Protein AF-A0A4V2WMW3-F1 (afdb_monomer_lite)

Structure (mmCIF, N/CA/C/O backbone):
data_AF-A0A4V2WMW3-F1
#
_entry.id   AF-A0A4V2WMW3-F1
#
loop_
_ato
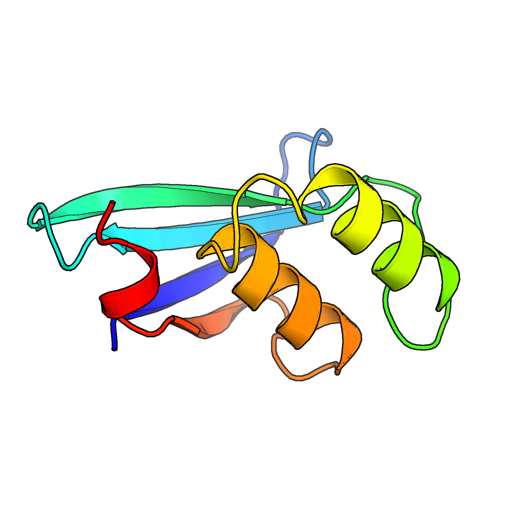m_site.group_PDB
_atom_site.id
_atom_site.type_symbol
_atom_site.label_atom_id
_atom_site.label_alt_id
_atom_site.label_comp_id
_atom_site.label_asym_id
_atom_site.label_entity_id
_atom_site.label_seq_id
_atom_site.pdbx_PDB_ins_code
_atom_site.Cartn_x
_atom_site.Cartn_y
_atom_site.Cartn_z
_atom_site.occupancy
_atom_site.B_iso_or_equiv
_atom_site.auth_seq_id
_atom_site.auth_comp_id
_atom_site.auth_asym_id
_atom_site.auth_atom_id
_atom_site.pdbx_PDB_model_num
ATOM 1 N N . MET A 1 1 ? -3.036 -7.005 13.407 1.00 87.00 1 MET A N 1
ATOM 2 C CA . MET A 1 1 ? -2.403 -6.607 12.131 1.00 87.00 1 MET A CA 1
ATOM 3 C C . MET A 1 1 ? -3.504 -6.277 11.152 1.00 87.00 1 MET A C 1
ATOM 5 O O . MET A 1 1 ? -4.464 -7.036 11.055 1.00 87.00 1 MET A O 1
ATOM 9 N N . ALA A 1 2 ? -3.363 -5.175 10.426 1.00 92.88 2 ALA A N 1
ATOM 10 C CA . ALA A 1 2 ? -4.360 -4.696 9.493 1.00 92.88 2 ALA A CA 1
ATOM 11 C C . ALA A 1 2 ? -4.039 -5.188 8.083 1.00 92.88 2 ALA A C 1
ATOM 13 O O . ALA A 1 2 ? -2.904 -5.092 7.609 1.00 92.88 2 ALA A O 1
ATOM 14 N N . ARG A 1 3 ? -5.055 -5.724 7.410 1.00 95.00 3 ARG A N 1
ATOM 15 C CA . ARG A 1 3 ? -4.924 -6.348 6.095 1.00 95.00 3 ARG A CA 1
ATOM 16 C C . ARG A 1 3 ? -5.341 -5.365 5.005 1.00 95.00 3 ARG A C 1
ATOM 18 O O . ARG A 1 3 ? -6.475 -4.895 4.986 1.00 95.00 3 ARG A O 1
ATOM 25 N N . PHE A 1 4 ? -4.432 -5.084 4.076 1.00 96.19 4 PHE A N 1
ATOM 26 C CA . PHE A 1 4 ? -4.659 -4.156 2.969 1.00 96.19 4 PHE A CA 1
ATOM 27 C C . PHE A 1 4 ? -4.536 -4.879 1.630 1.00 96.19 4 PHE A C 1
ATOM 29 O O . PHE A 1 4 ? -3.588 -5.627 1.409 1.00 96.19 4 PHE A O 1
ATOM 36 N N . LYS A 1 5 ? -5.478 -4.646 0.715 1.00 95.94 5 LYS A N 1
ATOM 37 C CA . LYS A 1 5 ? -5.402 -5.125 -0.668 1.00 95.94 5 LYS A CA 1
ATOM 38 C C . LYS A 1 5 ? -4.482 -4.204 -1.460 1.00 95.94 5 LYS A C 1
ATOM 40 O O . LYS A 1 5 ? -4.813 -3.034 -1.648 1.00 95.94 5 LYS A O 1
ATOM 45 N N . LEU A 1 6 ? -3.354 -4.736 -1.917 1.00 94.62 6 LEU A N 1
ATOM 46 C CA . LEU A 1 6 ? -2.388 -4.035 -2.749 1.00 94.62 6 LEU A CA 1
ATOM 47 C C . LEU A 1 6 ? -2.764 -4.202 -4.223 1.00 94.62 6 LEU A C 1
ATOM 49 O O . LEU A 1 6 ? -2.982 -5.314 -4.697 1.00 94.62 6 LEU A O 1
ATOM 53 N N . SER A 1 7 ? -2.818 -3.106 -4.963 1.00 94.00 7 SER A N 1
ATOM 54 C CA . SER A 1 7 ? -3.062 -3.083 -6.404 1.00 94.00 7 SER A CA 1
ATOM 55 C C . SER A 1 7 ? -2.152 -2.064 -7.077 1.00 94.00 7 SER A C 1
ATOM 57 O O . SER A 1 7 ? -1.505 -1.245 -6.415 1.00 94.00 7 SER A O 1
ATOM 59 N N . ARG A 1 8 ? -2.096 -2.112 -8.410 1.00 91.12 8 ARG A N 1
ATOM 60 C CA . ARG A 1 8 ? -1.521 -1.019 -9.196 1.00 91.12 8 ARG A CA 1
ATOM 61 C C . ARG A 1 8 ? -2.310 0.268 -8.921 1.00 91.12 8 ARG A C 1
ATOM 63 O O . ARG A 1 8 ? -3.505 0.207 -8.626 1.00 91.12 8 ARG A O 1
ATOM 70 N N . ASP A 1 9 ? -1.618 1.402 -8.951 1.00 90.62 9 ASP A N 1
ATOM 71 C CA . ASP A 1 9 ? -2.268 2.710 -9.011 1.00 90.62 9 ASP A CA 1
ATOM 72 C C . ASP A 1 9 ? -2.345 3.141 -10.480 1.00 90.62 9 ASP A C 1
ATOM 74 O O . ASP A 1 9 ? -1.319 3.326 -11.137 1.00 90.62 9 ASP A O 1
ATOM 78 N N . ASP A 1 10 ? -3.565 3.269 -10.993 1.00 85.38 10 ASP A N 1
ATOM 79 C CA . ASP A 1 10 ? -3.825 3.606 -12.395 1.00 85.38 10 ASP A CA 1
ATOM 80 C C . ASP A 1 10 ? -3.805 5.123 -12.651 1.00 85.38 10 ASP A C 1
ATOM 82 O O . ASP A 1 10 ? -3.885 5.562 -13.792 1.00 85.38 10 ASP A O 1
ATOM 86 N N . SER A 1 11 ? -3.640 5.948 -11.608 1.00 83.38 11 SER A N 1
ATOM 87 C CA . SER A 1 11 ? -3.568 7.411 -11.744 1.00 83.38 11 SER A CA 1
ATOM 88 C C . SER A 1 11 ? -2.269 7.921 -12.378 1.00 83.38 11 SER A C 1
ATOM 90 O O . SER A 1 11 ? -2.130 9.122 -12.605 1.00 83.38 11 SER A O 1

_Problem requirements_
The answer is the listing above restated word for word, pictures removed.

_Exercise answer_
Protein AF-A0A4V2WMW3-F1 (afdb_monomer_lite)

Structure (mmCIF, N/CA/C/O backbone):
data_AF-A0A4V2WMW3-F1
#
_entry.id   AF-A0A4V2WMW3-F1
#
loop_
_ato
m_site.group_PDB
_atom_site.id
_atom_site.type_symbol
_atom_site.label_atom_id
_atom_site.label_alt_id
_atom_site.label_comp_id
_atom_site.label_asym_id
_atom_site.label_entity_id
_atom_site.label_seq_id
_atom_site.pdbx_PDB_ins_code
_atom_site.Cartn_x
_atom_site.Cartn_y
_atom_site.Cartn_z
_atom_site.occupancy
_atom_site.B_iso_or_equiv
_atom_site.auth_seq_id
_atom_site.auth_comp_id
_atom_site.auth_asym_id
_atom_site.auth_atom_id
_atom_site.pdbx_PDB_model_num
ATOM 1 N N . MET A 1 1 ? -3.036 -7.005 13.407 1.00 87.00 1 MET A N 1
ATOM 2 C CA . MET A 1 1 ? -2.403 -6.607 12.131 1.00 87.00 1 MET A CA 1
ATOM 3 C C . MET A 1 1 ? -3.504 -6.277 11.152 1.00 87.00 1 MET A C 1
ATOM 5 O O . MET A 1 1 ? -4.464 -7.036 11.055 1.00 87.00 1 MET A O 1
ATOM 9 N N . ALA A 1 2 ? -3.363 -5.175 10.426 1.00 92.88 2 ALA A N 1
ATOM 10 C CA . ALA A 1 2 ? -4.360 -4.696 9.493 1.00 92.88 2 ALA A CA 1
ATOM 11 C C . ALA A 1 2 ? -4.039 -5.188 8.083 1.00 92.88 2 ALA A C 1
ATOM 13 O O . ALA A 1 2 ? -2.904 -5.092 7.609 1.00 92.88 2 ALA A O 1
ATOM 14 N N . ARG A 1 3 ? -5.055 -5.724 7.410 1.00 95.00 3 ARG A N 1
ATOM 15 C CA . ARG A 1 3 ? -4.924 -6.348 6.095 1.00 95.00 3 ARG A CA 1
ATOM 16 C C . ARG A 1 3 ? -5.341 -5.365 5.005 1.00 95.00 3 ARG A C 1
ATOM 18 O O . ARG A 1 3 ? -6.475 -4.895 4.986 1.00 95.00 3 ARG A O 1
ATOM 25 N N . PHE A 1 4 ? -4.432 -5.084 4.076 1.00 96.19 4 PHE A N 1
ATOM 26 C CA . PHE A 1 4 ? -4.659 -4.156 2.969 1.00 96.19 4 PHE A CA 1
ATOM 27 C C . PHE A 1 4 ? -4.536 -4.879 1.630 1.00 96.19 4 PHE A C 1
ATOM 29 O O . PHE A 1 4 ? -3.588 -5.627 1.409 1.00 96.19 4 PHE A O 1
ATOM 36 N N . LYS A 1 5 ? -5.478 -4.646 0.715 1.00 95.94 5 LYS A N 1
ATOM 37 C CA . LYS A 1 5 ? -5.402 -5.125 -0.668 1.00 95.94 5 LYS A CA 1
ATOM 38 C C . LYS A 1 5 ? -4.482 -4.204 -1.460 1.00 95.94 5 LYS A C 1
ATOM 40 O O . LYS A 1 5 ? -4.813 -3.034 -1.648 1.00 95.94 5 LYS A O 1
ATOM 45 N N . LEU A 1 6 ? -3.354 -4.736 -1.917 1.00 94.62 6 LEU A N 1
ATOM 46 C CA . LEU A 1 6 ? -2.388 -4.035 -2.749 1.00 94.62 6 LEU A CA 1
ATOM 47 C C . LEU A 1 6 ? -2.764 -4.202 -4.223 1.00 94.62 6 LEU A C 1
ATOM 49 O O . LEU A 1 6 ? -2.982 -5.314 -4.697 1.00 94.62 6 LEU A O 1
ATOM 53 N N . SER A 1 7 ? -2.818 -3.106 -4.963 1.00 94.00 7 SER A N 1
ATOM 54 C CA . SER A 1 7 ? -3.062 -3.083 -6.404 1.00 94.00 7 SER A CA 1
ATOM 55 C C . SER A 1 7 ? -2.152 -2.064 -7.077 1.00 94.00 7 SER A C 1
ATOM 57 O O . SER A 1 7 ? -1.505 -1.245 -6.415 1.00 94.00 7 SER A O 1
ATOM 59 N N . ARG A 1 8 ? -2.096 -2.112 -8.410 1.00 91.12 8 ARG A N 1
ATOM 60 C CA . ARG A 1 8 ? -1.521 -1.019 -9.196 1.00 91.12 8 ARG A CA 1
ATOM 61 C C . ARG A 1 8 ? -2.310 0.268 -8.921 1.00 91.12 8 ARG A C 1
ATOM 63 O O . ARG A 1 8 ? -3.505 0.207 -8.626 1.00 91.12 8 ARG A O 1
ATOM 70 N N . ASP A 1 9 ? -1.618 1.402 -8.951 1.00 90.62 9 ASP A N 1
ATOM 71 C CA . ASP A 1 9 ? -2.268 2.710 -9.011 1.00 90.62 9 ASP A CA 1
ATOM 72 C C . ASP A 1 9 ? -2.345 3.141 -10.480 1.00 90.62 9 ASP A C 1
ATOM 74 O O . ASP A 1 9 ? -1.319 3.326 -11.137 1.00 90.62 9 ASP A O 1
ATOM 78 N N . ASP A 1 10 ? -3.565 3.269 -10.993 1.00 85.38 10 ASP A N 1
ATOM 79 C CA . ASP A 1 10 ? -3.825 3.606 -12.395 1.00 85.38 10 ASP A CA 1
ATOM 80 C C . ASP A 1 10 ? -3.805 5.123 -12.651 1.00 85.38 10 ASP A C 1
ATOM 82 O O . ASP A 1 10 ? -3.885 5.562 -13.792 1.00 85.38 10 ASP A O 1
ATOM 86 N N . SER A 1 11 ? -3.640 5.948 -11.608 1.00 83.38 11 SER A N 1
ATOM 87 C CA . SER A 1 11 ? -3.568 7.411 -11.744 1.00 83.38 11 SER A CA 1
ATOM 88 C C . SER A 1 11 ? -2.269 7.921 -12.378 1.00 83.38 11 SER A C 1
ATOM 90 O O . SER A 1 11 ? -2.130 9.122 -12.605 1.00 83.38 11 SER A O 1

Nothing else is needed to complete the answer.